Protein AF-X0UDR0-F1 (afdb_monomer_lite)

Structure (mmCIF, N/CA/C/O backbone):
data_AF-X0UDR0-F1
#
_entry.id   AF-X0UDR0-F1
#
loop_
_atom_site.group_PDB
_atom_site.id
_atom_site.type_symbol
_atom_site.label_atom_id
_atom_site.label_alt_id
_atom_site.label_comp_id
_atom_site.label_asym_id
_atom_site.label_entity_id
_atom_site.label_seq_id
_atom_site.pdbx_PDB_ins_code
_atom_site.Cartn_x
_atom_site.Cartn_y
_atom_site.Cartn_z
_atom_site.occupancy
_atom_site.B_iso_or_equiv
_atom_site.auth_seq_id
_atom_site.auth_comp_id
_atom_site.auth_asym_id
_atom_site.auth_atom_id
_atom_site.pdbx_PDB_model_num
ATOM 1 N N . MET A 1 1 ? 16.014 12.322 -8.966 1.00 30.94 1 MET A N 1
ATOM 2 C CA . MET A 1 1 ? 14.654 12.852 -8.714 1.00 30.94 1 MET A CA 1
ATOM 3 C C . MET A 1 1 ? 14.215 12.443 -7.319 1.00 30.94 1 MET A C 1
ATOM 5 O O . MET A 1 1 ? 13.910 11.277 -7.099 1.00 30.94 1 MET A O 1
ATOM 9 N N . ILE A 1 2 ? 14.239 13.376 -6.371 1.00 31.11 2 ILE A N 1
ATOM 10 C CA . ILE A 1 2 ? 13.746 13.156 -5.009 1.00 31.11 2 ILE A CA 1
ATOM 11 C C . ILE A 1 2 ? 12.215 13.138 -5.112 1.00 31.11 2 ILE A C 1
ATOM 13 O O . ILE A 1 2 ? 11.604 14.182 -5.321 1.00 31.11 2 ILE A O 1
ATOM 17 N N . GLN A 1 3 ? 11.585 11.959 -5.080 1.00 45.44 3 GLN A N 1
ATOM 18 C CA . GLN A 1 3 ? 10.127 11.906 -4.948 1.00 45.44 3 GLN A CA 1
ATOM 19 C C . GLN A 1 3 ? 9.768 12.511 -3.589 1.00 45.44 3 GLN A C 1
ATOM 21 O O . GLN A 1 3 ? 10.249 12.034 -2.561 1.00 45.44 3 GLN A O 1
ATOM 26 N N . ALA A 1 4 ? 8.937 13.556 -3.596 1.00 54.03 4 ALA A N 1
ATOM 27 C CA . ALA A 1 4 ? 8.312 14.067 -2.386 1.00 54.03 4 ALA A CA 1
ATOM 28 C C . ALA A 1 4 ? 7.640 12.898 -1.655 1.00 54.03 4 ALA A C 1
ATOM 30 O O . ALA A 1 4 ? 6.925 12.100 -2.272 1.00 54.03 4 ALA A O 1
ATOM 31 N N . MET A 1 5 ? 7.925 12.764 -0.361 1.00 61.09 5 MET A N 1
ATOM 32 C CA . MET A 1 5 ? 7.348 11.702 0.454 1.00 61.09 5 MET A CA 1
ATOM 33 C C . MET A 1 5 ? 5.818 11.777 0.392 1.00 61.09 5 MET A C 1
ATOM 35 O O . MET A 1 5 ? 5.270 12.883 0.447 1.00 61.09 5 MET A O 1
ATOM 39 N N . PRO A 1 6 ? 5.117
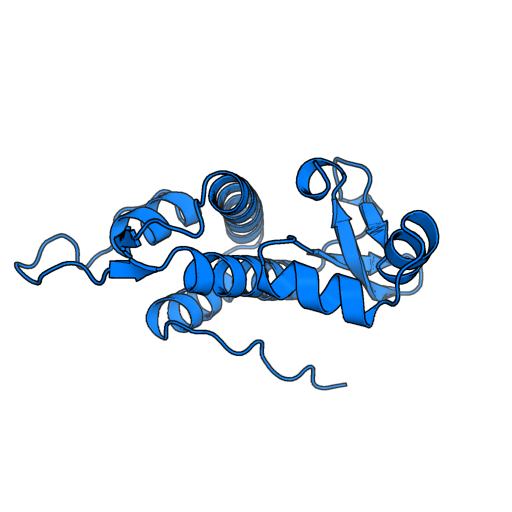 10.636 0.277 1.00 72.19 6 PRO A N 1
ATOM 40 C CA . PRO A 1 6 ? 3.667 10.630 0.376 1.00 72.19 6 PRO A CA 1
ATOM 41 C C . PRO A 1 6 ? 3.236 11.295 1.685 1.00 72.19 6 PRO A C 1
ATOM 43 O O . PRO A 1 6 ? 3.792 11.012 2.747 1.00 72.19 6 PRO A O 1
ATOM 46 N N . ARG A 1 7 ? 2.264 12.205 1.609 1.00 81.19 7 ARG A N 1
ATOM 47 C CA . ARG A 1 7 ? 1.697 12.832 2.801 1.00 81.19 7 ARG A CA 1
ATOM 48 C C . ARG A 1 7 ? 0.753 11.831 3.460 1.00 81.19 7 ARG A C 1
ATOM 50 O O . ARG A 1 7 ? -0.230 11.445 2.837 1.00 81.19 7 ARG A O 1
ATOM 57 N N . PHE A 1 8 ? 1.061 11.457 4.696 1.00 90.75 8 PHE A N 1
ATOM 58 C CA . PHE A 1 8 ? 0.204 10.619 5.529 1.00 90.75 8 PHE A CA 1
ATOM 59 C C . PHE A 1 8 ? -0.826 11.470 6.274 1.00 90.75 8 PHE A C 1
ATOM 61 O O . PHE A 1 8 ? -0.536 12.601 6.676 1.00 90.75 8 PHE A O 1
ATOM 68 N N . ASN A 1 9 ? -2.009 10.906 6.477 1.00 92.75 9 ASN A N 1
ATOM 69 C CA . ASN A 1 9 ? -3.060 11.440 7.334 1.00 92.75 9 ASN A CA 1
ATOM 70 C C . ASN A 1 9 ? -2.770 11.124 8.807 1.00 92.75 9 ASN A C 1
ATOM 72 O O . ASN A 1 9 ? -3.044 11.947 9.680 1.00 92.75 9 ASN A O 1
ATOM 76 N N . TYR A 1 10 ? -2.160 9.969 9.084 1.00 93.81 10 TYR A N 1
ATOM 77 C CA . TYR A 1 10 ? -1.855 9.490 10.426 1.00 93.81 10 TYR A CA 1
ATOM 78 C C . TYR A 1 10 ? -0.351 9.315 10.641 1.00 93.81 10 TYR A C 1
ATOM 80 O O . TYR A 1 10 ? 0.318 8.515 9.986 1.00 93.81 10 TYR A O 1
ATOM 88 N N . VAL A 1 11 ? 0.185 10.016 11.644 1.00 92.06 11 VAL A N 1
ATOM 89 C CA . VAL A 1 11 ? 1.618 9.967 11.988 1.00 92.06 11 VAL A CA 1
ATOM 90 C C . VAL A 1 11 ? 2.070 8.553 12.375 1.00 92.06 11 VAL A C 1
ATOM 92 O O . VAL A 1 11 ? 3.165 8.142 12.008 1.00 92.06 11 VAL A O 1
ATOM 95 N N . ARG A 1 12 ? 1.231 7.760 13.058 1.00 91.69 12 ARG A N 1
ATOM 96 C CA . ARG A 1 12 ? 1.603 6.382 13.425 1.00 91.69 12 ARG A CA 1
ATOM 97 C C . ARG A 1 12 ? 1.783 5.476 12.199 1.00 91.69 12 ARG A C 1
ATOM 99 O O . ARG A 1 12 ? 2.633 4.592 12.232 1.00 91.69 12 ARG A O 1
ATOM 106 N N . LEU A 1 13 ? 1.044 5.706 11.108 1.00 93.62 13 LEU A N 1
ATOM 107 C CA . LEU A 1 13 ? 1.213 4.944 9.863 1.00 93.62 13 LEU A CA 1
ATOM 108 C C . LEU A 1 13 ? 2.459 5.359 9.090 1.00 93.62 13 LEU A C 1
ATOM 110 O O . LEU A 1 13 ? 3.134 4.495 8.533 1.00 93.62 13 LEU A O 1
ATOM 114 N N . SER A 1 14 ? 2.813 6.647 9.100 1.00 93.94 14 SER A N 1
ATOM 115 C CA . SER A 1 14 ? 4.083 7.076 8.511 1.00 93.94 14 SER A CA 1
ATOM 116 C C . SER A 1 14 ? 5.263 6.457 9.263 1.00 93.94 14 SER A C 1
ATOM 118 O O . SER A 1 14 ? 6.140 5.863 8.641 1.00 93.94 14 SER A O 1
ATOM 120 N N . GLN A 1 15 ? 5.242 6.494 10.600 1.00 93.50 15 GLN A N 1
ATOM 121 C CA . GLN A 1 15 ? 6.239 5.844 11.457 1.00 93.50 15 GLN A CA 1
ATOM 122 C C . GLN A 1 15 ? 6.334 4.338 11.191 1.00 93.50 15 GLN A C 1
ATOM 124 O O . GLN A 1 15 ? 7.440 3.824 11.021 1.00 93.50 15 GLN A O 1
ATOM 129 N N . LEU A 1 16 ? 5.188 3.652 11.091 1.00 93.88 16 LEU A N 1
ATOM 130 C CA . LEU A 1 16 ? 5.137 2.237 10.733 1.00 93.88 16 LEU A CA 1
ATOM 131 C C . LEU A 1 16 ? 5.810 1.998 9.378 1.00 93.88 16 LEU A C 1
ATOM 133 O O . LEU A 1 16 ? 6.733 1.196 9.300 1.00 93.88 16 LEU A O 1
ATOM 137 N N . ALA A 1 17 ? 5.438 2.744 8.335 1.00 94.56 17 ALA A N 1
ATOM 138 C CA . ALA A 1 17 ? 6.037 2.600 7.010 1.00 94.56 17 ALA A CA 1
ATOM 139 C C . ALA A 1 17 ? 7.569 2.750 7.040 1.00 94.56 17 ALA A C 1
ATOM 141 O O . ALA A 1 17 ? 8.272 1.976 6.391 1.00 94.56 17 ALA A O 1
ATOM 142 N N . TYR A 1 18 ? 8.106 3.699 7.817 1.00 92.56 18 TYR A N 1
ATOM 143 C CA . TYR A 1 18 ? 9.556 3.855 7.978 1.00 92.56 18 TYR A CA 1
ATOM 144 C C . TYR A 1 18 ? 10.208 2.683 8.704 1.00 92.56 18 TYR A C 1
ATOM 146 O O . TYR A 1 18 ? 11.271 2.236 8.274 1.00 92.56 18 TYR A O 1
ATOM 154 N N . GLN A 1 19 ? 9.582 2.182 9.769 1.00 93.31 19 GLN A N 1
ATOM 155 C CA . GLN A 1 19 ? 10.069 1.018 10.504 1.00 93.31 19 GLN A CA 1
==================================================
**Directions for this task:** After locating the line holding "ATOM 21 O O" above, output exactly that line and every line after it through the line holding "ATOM 32 C CA". Include nothing else.

**Solution below:**
ATOM 21 O O . GLN A 1 3 ? 10.249 12.034 -2.561 1.00 45.44 3 GLN A O 1
ATOM 26 N N . ALA A 1 4 ? 8.937 13.556 -3.596 1.00 54.03 4 ALA A N 1
ATOM 27 C CA . ALA A 1 4 ? 8.312 14.067 -2.386 1.00 54.03 4 ALA A CA 1
ATOM 28 C C . ALA A 1 4 ? 7.640 12.898 -1.655 1.00 54.03 4 ALA A C 1
ATOM 30 O O . ALA A 1 4 ? 6.925 12.100 -2.272 1.00 54.03 4 ALA A O 1
ATOM 31 N N . MET A 1 5 ? 7.925 12.764 -0.361 1.00 61.09 5 MET A N 1
ATOM 32 C CA . MET A 1 5 ? 7.348 11.702 0.454 1.00 61.09 5 MET A CA 1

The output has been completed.